The Multiple Personalities of Machine Learning Evaluators: The Case of Sustainable AI

Wednesday, 9 July 2025: 18:10
Location: FSE001 (Faculty of Education Sciences (FSE))
Oral Presentation
Théophile LENOIR, Universita degli Studi di Milano, Italy
Christine PARKER, University of Melbourne, Australia
Whilst the International Energy Agency forecasts a doubling of the energy consumption of AI between 2024 and 2026, accurately measuring the environmental footprint of AI has become a priority for tech companies engaged in CO2 emission reductions. In this context, machine learning (ML) developers become evaluators of their own work and are pushed to quantify the energy demands of their models and participate in broader life-cycle analyses. This first section of the paper investigates the tensions that ML evaluators face when trying to estimate the environmental footprint of AI. While some ML evaluators seek ways to measure the objective environmental footprint of ML, others insist on the necessity to look to future, potential harms and reductions enabled by AI systems. As a result, some ML evaluators focus on making AI systems more efficient by reducing the amount of resources needed to develop AI models and infrastructures, whilst others insist on expanding the range of actions to focus not only on AI but on the contexts in which it is used.
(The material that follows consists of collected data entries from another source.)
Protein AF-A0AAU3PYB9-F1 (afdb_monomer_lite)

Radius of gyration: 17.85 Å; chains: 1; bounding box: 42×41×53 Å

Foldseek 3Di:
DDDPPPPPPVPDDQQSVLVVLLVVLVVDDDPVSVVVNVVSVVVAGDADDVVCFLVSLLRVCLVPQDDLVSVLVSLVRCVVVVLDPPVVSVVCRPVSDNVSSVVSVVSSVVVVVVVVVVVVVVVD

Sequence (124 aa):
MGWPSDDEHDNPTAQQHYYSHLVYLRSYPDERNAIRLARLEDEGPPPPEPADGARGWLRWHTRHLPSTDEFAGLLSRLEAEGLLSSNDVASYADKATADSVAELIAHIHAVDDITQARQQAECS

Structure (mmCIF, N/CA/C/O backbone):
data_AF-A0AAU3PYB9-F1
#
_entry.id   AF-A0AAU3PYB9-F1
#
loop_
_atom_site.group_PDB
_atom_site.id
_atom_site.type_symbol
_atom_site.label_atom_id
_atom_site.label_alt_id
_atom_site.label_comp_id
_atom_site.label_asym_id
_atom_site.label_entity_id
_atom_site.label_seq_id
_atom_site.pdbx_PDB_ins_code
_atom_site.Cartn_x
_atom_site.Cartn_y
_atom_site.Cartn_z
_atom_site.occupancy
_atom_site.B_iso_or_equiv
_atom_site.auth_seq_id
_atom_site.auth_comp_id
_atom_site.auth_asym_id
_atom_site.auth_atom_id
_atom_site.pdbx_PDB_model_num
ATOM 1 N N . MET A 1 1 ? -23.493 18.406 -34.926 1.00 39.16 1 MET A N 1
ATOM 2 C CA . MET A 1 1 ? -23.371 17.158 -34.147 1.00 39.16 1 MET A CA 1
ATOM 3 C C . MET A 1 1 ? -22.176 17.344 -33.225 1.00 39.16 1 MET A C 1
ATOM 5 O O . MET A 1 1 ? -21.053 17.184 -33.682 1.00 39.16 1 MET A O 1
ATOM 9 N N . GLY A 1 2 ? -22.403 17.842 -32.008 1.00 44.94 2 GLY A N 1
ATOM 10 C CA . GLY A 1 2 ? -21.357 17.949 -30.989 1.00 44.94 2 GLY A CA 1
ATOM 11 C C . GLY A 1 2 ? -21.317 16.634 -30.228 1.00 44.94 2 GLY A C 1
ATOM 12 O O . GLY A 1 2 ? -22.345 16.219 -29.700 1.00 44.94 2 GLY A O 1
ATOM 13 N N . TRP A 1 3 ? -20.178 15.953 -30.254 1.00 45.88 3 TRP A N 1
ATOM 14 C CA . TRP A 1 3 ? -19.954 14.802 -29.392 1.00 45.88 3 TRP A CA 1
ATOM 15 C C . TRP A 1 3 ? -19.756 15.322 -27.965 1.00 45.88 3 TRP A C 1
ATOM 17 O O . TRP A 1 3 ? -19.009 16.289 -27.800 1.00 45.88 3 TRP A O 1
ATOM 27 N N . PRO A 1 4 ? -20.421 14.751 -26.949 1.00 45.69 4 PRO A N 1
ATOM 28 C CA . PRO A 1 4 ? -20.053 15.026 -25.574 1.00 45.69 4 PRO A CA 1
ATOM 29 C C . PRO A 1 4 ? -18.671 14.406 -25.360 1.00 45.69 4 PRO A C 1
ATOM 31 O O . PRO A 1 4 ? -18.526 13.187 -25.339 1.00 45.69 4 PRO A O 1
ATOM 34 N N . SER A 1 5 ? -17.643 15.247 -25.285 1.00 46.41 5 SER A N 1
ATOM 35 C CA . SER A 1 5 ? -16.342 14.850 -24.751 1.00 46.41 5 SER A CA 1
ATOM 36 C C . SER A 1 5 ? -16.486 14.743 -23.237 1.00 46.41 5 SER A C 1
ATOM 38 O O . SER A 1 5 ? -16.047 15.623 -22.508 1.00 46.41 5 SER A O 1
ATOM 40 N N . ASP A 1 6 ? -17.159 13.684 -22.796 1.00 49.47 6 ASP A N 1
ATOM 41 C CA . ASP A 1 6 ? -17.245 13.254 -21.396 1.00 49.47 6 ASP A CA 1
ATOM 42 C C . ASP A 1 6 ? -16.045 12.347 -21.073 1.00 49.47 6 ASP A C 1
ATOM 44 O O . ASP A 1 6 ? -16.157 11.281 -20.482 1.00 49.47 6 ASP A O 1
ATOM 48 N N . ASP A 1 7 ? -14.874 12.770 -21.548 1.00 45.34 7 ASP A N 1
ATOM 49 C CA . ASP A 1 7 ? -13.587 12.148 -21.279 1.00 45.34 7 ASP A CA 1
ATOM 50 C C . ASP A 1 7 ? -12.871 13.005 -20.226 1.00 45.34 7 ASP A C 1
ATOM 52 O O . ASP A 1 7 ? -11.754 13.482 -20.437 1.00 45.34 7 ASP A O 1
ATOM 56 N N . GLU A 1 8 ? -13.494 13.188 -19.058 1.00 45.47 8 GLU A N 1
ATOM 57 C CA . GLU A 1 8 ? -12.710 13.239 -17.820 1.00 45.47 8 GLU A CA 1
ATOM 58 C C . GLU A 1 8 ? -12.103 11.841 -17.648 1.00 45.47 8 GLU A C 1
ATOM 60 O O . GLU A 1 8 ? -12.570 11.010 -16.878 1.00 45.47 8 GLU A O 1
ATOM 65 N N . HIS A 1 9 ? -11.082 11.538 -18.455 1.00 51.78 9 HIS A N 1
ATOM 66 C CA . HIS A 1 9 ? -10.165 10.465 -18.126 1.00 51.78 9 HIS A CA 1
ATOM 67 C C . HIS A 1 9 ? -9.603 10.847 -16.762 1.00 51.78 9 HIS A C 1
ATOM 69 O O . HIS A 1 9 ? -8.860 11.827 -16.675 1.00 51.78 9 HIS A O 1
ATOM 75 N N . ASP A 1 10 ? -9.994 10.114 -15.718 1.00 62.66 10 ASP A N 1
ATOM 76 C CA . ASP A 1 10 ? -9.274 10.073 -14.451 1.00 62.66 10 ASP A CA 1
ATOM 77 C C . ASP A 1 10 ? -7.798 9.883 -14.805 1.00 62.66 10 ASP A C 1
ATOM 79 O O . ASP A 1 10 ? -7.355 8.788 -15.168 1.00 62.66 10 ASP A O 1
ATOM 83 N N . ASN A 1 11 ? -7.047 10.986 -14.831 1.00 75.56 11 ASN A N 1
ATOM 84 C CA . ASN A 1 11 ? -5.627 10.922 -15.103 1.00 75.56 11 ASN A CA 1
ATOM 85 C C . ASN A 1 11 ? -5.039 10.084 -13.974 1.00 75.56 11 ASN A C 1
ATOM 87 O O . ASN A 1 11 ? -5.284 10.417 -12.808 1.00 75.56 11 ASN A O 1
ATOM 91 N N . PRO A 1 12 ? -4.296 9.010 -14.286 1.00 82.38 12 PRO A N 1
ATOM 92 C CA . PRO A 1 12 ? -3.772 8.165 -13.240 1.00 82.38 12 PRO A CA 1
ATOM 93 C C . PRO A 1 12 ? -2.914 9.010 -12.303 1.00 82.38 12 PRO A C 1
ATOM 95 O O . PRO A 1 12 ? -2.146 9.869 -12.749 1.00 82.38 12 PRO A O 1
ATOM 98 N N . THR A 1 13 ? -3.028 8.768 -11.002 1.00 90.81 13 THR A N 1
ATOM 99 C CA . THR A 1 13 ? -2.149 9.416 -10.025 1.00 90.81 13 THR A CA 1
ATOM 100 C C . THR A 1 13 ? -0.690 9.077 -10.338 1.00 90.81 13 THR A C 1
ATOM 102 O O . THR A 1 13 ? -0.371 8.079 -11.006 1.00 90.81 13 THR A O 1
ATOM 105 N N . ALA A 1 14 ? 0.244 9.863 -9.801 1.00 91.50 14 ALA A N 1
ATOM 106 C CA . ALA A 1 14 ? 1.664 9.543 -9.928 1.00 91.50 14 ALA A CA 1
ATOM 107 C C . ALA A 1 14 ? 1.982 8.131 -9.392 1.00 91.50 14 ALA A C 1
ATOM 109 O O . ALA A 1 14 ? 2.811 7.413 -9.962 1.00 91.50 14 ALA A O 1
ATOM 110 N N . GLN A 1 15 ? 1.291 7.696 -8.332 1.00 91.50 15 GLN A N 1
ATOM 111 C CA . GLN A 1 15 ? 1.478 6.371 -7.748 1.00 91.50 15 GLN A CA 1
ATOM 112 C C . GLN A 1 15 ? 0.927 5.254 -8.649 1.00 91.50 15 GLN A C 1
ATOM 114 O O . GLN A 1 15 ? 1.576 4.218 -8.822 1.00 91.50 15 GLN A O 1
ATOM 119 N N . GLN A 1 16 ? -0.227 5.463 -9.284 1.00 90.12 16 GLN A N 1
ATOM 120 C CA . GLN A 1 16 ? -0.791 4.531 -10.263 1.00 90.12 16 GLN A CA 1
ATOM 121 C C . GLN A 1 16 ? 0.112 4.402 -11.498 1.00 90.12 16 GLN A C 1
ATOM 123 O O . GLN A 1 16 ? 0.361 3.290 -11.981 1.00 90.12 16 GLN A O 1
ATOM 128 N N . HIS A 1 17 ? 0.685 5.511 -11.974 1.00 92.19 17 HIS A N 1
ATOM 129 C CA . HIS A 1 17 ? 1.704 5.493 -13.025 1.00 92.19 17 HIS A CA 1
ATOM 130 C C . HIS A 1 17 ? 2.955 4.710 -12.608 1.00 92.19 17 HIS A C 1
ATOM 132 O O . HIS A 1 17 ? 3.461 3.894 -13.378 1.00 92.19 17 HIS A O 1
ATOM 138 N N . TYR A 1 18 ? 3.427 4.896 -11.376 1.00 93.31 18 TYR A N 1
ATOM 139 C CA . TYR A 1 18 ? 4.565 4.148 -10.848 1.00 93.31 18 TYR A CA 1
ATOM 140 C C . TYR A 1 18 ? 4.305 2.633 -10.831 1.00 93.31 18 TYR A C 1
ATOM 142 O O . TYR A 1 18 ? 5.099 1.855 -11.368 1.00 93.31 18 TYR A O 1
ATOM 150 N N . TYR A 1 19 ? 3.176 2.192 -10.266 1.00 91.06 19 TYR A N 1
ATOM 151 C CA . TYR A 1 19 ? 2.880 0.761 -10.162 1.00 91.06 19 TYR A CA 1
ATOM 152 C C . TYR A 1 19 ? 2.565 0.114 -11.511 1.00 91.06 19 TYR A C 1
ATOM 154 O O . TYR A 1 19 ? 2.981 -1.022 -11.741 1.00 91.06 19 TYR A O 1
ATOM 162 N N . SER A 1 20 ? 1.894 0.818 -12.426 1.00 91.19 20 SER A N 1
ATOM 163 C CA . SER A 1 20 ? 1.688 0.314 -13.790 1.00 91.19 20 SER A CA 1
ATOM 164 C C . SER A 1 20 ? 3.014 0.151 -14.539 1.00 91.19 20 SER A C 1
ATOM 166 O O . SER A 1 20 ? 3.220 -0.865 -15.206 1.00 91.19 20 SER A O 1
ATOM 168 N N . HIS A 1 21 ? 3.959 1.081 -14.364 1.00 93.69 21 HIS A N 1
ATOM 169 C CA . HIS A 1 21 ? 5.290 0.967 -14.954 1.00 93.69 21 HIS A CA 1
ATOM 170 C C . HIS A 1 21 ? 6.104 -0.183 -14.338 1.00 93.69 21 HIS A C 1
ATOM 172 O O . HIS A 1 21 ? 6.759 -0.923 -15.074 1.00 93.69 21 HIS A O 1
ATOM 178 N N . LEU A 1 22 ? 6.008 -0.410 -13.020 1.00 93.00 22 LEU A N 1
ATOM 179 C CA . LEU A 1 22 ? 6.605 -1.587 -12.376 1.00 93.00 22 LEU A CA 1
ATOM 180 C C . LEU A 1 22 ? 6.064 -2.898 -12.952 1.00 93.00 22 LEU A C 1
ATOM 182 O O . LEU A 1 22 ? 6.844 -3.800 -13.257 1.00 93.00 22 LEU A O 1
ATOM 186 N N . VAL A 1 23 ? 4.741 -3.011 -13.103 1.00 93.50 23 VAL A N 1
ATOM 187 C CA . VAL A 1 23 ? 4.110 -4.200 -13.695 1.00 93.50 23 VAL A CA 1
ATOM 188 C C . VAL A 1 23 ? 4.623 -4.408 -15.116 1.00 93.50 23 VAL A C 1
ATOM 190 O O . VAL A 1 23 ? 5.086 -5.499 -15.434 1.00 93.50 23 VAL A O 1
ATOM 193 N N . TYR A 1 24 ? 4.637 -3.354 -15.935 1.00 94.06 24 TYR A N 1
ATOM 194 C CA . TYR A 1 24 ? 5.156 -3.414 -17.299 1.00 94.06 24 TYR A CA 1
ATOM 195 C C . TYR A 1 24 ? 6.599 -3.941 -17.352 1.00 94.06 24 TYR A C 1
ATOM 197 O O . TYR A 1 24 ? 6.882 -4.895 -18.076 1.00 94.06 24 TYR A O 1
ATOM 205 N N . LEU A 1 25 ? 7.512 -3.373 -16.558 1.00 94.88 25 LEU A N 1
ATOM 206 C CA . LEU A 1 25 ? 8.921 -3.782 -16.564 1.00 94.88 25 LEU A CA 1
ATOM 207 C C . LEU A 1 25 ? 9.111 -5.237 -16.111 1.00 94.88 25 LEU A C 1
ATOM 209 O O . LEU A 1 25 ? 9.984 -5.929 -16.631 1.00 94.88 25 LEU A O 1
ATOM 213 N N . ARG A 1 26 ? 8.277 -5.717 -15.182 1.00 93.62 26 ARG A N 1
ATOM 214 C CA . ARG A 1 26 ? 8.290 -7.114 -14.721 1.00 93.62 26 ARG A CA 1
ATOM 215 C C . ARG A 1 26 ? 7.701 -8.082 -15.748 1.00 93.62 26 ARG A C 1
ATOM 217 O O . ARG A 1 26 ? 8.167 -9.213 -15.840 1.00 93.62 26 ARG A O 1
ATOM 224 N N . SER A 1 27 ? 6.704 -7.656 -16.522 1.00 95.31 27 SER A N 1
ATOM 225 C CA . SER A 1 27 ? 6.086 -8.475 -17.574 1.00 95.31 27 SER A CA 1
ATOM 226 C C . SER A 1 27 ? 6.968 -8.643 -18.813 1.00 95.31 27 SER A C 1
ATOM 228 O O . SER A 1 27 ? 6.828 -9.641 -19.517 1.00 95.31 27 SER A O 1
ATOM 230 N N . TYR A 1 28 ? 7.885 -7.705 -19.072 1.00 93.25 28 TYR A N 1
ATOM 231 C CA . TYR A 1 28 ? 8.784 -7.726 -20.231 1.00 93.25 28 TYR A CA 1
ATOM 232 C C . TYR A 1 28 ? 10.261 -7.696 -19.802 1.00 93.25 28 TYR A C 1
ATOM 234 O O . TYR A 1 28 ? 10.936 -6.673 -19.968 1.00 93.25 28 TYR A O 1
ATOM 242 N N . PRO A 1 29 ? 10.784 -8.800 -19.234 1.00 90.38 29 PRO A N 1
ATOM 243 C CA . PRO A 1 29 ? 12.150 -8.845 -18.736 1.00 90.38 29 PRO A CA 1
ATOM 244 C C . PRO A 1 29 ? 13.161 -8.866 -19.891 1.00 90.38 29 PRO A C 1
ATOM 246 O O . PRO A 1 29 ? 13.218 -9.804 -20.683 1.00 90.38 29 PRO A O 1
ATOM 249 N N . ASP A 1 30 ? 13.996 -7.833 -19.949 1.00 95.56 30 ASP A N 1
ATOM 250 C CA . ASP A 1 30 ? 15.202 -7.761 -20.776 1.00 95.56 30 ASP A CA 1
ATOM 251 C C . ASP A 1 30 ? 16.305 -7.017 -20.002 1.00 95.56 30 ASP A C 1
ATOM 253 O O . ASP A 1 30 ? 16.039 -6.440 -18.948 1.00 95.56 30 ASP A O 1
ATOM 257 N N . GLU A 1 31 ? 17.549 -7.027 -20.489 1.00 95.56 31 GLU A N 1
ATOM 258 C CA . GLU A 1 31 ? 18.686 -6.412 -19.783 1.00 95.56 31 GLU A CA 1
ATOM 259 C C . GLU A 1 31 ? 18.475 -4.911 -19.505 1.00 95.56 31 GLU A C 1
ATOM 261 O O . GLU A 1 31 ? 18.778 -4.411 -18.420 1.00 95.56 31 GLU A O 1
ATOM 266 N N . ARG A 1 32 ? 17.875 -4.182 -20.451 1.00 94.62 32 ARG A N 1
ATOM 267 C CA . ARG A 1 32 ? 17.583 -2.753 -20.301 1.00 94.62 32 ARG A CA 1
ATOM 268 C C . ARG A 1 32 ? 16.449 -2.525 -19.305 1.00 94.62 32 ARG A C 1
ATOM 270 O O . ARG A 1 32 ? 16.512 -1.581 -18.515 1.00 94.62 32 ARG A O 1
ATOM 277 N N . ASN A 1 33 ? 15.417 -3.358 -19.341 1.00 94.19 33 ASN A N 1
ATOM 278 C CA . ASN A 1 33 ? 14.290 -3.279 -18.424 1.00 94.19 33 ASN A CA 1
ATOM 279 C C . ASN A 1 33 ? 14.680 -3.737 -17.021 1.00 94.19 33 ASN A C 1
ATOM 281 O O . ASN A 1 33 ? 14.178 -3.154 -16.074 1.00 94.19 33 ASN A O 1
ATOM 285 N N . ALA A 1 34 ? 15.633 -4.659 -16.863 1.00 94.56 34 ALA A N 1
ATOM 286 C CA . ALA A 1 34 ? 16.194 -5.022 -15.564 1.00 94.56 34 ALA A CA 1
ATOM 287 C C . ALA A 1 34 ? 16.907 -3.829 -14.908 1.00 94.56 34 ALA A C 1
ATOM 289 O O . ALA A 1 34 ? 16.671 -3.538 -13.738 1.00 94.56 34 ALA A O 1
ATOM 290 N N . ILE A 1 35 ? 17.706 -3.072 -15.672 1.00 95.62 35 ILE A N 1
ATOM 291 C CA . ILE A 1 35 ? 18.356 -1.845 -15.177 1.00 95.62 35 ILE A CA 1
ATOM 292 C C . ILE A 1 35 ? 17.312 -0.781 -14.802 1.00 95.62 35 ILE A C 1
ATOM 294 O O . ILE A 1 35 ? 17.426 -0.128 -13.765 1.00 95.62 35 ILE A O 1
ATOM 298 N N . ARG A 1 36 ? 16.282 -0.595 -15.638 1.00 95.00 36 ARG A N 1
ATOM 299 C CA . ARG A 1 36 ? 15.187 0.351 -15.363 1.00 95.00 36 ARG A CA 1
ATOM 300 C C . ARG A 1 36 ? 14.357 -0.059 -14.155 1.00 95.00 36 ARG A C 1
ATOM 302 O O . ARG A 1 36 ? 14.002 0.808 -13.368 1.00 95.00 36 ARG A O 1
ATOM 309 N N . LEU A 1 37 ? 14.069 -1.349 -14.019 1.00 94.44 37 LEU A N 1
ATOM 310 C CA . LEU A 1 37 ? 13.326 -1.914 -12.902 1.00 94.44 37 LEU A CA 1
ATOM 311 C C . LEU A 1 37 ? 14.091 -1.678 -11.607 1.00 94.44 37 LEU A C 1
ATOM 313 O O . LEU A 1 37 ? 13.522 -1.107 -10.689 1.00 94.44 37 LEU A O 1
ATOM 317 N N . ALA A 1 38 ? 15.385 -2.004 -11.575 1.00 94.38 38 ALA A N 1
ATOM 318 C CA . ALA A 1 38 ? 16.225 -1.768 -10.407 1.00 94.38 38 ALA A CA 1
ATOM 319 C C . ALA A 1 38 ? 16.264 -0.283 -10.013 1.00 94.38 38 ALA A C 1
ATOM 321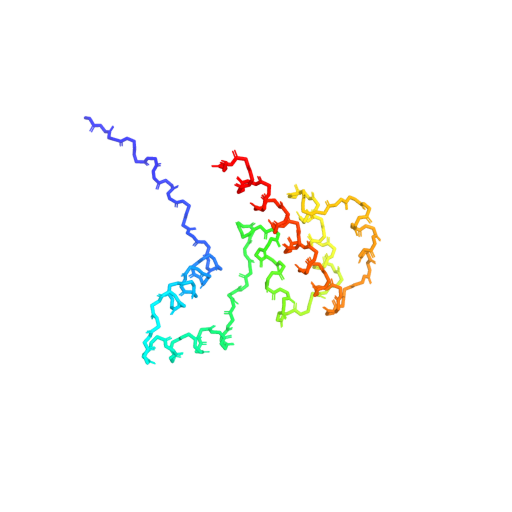 O O . ALA A 1 38 ? 16.134 0.035 -8.837 1.00 94.38 38 ALA A O 1
ATOM 322 N N . ARG A 1 39 ? 16.386 0.638 -10.984 1.00 94.06 39 ARG A N 1
ATOM 323 C CA . ARG A 1 39 ? 16.335 2.084 -10.701 1.00 94.06 39 ARG A CA 1
ATOM 324 C C . ARG A 1 39 ? 14.974 2.514 -10.151 1.00 94.06 39 ARG A C 1
ATOM 326 O O . ARG A 1 39 ? 14.926 3.237 -9.167 1.00 94.06 39 ARG A O 1
ATOM 333 N N . LEU A 1 40 ? 13.886 2.081 -10.783 1.00 92.62 40 LEU A N 1
ATOM 334 C CA . LEU A 1 40 ? 12.534 2.445 -10.361 1.00 92.62 40 LEU A CA 1
ATOM 335 C C . LEU A 1 40 ? 12.222 1.890 -8.962 1.00 92.62 40 LEU A C 1
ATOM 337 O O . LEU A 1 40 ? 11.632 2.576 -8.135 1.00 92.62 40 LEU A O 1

In their view, regulators should insist on build "frugal", instead of efficient, AI systems. This entails restricting the use of AI to cases where it is necessary and, ideally, in service of the planet. The second section of the paper looks at the strategies ML evaluators develop to deal with these competing approaches. Some attempt to make their organization move beyond efficiency by advocating for more climate action. Others take more radical approaches and leave their companies altogether. Finally, some do not manage to resolve the tensions and struggle to continue working in their current environment. In the last section, we discuss the implication of these tensions for the reliability of the methods used to estimate the environmental footprint of AI.